> _TASK ITEM_
Below is a listing. Set down exactly the lines from the one containing "ATOM 40 O O" through the one containing "ATOM 88 C CA", both ends included, and leave out the rest.

+ + + + +

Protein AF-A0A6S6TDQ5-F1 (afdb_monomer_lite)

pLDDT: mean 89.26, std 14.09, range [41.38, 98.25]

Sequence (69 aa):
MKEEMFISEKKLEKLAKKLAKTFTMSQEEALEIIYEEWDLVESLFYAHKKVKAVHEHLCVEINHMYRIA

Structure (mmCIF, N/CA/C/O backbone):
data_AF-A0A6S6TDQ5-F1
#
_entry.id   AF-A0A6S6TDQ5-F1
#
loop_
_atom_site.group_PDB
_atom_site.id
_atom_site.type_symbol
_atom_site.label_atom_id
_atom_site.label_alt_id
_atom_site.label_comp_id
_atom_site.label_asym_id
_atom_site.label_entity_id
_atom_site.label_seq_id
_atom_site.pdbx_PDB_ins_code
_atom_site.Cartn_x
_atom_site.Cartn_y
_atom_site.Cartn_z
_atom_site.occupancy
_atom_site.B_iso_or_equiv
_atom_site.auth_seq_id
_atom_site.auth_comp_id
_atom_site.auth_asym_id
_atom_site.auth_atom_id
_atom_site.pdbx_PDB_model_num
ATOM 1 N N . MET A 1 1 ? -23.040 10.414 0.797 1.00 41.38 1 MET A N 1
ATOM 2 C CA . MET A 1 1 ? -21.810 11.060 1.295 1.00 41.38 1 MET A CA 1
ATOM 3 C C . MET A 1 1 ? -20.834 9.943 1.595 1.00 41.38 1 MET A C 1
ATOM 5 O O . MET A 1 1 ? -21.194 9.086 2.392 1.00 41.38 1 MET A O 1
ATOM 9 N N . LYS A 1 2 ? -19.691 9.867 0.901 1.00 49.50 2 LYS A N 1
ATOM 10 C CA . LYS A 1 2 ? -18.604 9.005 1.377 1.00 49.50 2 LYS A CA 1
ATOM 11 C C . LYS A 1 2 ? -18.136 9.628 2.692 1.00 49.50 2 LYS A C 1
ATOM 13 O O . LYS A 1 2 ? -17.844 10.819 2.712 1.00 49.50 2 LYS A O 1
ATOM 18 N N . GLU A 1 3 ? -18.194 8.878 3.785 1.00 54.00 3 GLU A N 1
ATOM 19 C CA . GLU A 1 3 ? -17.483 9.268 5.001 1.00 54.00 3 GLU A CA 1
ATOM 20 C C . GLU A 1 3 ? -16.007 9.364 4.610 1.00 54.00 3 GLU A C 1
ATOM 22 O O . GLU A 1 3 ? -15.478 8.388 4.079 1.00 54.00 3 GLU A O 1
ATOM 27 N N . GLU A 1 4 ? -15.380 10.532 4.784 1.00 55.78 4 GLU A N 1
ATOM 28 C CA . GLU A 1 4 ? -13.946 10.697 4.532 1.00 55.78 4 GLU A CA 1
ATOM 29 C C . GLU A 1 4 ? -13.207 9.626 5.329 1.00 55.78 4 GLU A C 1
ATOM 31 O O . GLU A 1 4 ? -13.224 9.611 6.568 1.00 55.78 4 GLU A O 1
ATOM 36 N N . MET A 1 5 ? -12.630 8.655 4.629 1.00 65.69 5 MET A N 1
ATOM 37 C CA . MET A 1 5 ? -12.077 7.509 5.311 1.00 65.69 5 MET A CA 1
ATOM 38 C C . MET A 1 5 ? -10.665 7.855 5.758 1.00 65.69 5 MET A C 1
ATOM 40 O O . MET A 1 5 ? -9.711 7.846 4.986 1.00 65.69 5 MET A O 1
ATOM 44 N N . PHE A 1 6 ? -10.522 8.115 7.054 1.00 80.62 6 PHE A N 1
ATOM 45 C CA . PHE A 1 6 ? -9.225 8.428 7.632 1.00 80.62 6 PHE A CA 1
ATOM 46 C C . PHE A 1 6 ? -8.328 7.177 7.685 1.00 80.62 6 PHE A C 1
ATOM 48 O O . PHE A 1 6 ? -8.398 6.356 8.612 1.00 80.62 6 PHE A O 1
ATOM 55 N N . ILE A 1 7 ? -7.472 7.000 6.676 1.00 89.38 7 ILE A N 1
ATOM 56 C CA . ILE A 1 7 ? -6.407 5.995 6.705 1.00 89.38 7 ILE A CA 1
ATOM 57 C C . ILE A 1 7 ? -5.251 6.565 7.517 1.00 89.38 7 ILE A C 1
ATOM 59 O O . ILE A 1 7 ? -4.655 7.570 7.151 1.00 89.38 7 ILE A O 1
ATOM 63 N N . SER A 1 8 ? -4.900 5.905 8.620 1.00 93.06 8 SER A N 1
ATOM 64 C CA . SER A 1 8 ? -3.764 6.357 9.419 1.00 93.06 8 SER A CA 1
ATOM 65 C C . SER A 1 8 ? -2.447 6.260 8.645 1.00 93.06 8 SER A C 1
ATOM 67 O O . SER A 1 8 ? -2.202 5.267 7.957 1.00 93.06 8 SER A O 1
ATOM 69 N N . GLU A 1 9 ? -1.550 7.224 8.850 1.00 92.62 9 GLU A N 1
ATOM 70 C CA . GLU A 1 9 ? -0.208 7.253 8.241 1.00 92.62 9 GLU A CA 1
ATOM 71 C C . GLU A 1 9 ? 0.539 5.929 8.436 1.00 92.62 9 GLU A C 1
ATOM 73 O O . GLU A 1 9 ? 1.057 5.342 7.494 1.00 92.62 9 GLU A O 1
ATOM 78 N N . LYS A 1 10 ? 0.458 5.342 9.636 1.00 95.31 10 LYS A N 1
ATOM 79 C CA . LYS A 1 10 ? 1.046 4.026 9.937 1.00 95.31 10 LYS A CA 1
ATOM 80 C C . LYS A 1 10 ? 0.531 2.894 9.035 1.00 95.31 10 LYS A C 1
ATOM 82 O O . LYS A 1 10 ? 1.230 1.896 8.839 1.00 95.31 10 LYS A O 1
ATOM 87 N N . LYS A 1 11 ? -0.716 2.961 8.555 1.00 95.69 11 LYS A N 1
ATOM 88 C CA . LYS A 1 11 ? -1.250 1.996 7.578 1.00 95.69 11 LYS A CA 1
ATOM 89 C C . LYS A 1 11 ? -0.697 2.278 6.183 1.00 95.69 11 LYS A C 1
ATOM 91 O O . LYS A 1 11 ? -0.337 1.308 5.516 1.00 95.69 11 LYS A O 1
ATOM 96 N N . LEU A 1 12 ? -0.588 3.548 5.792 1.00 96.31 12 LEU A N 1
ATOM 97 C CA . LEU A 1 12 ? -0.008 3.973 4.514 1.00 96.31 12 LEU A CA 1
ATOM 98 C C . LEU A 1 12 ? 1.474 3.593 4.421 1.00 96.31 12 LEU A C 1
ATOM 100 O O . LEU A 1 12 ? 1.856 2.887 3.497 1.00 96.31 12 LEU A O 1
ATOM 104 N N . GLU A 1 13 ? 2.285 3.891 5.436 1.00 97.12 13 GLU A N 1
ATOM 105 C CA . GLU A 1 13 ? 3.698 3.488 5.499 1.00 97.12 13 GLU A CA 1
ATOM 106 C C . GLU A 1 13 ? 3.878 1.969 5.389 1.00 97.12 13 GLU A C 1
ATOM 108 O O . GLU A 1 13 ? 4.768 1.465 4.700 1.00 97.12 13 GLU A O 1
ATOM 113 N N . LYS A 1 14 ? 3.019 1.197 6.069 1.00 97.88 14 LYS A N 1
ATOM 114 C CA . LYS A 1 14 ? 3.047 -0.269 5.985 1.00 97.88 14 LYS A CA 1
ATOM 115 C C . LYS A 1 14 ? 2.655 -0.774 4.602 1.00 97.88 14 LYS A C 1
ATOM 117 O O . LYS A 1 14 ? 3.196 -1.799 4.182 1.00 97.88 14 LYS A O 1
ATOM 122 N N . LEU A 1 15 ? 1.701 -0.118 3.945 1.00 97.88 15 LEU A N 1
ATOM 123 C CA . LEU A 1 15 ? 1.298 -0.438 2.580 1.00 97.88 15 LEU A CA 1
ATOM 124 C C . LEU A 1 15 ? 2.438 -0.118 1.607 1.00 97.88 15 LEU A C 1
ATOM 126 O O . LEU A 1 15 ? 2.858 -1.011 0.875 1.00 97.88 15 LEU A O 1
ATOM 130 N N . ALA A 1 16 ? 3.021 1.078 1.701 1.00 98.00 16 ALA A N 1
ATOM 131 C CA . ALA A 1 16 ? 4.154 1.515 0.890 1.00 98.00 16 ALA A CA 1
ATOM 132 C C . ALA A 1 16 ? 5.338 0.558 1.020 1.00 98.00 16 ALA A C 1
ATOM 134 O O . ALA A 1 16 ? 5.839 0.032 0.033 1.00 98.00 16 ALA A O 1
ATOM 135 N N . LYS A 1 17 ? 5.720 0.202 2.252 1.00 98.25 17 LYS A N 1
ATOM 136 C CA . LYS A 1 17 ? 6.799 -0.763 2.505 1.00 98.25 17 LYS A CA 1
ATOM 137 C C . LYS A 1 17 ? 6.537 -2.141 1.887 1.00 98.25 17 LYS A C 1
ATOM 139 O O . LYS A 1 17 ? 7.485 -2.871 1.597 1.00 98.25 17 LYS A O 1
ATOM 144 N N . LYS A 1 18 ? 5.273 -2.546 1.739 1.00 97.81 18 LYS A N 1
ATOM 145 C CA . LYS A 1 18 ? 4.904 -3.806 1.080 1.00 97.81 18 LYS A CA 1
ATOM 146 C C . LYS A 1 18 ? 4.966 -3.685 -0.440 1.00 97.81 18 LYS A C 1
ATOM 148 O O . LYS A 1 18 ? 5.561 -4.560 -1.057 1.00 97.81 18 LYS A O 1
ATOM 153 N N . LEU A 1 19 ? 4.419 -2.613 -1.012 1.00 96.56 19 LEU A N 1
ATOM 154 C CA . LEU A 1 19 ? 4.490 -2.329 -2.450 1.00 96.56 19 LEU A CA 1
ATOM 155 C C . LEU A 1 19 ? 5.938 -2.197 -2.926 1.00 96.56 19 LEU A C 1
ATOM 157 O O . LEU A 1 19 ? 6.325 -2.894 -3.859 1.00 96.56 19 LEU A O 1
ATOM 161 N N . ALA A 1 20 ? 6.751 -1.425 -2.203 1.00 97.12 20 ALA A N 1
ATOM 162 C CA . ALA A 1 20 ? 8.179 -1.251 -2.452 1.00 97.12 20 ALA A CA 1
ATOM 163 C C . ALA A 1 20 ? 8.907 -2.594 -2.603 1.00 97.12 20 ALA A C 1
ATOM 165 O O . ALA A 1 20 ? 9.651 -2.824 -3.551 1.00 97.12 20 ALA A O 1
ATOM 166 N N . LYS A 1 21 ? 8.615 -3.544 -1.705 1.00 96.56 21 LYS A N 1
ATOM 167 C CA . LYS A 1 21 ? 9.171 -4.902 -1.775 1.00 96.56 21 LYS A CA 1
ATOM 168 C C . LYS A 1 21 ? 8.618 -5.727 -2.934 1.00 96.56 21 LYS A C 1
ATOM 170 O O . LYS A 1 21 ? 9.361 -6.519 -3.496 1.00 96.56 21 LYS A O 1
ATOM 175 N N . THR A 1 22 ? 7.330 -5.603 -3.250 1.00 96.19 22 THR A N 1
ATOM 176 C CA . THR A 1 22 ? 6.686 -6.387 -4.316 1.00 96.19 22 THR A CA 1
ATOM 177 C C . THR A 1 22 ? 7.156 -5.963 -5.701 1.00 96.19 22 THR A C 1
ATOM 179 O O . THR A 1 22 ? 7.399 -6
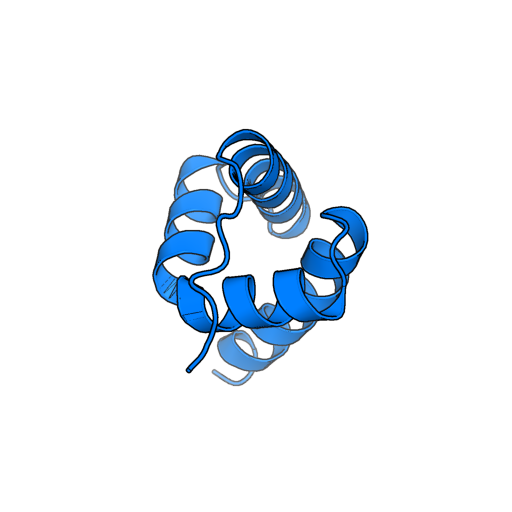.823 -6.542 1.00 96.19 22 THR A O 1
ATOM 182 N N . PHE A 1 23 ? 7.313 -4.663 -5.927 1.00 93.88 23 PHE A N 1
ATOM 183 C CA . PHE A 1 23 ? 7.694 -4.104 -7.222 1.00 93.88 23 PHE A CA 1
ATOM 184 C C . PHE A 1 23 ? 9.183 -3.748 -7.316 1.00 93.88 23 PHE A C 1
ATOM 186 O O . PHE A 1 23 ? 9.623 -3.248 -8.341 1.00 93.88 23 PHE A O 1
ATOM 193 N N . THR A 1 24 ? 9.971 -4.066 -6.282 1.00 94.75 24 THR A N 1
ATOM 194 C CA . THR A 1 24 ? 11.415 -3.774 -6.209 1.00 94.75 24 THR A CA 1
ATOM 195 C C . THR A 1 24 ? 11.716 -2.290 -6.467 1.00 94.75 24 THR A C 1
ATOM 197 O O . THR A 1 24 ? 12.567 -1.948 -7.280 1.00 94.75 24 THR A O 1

+ + + + +

> _SOLUTION TO THIS EXERCISE_
ATOM 40 O O . MET A 1 5 ? -9.711 7.846 4.986 1.00 65.69 5 MET A O 1
ATOM 44 N N . PHE A 1 6 ? -10.522 8.115 7.054 1.00 80.62 6 PHE A N 1
ATOM 45 C CA . PHE A 1 6 ? -9.225 8.428 7.632 1.00 80.62 6 PHE A CA 1
ATOM 46 C C . PHE A 1 6 ? -8.328 7.177 7.685 1.00 80.62 6 PHE A C 1
ATOM 48 O O . PHE A 1 6 ? -8.398 6.356 8.612 1.00 80.62 6 PHE A O 1
ATOM 55 N N . ILE A 1 7 ? -7.472 7.000 6.676 1.00 89.38 7 ILE A N 1
ATOM 56 C CA . ILE A 1 7 ? -6.407 5.995 6.705 1.00 89.38 7 ILE A CA 1
ATOM 57 C C . ILE A 1 7 ? -5.251 6.565 7.517 1.00 89.38 7 ILE A C 1
ATOM 59 O O . ILE A 1 7 ? -4.655 7.570 7.151 1.00 89.38 7 ILE A O 1
ATOM 63 N N . SER A 1 8 ? -4.900 5.905 8.620 1.00 93.06 8 SER A N 1
ATOM 64 C CA . SER A 1 8 ? -3.764 6.357 9.419 1.00 93.06 8 SER A CA 1
ATOM 65 C C . SER A 1 8 ? -2.447 6.260 8.645 1.00 93.06 8 SER A C 1
ATOM 67 O O . SER A 1 8 ? -2.202 5.267 7.957 1.00 93.06 8 SER A O 1
ATOM 69 N N . GLU A 1 9 ? -1.550 7.224 8.850 1.00 92.62 9 GLU A N 1
ATOM 70 C CA . GLU A 1 9 ? -0.208 7.253 8.241 1.00 92.62 9 GLU A CA 1
ATOM 71 C C . GLU A 1 9 ? 0.539 5.929 8.436 1.00 92.62 9 GLU A C 1
ATOM 73 O O . GLU A 1 9 ? 1.057 5.342 7.494 1.00 92.62 9 GLU A O 1
ATOM 78 N N . LYS A 1 10 ? 0.458 5.342 9.636 1.00 95.31 10 LYS A N 1
ATOM 79 C CA . LYS A 1 10 ? 1.046 4.026 9.937 1.00 95.31 10 LYS A CA 1
ATOM 80 C C . LYS A 1 10 ? 0.531 2.894 9.035 1.00 95.31 10 LYS A C 1
ATOM 82 O O . LYS A 1 10 ? 1.230 1.896 8.839 1.00 95.31 10 LYS A O 1
ATOM 87 N N . LYS A 1 11 ? -0.716 2.961 8.555 1.00 95.69 11 LYS A N 1
ATOM 88 C CA . LYS A 1 11 ? -1.250 1.996 7.578 1.00 95.69 11 LYS A CA 1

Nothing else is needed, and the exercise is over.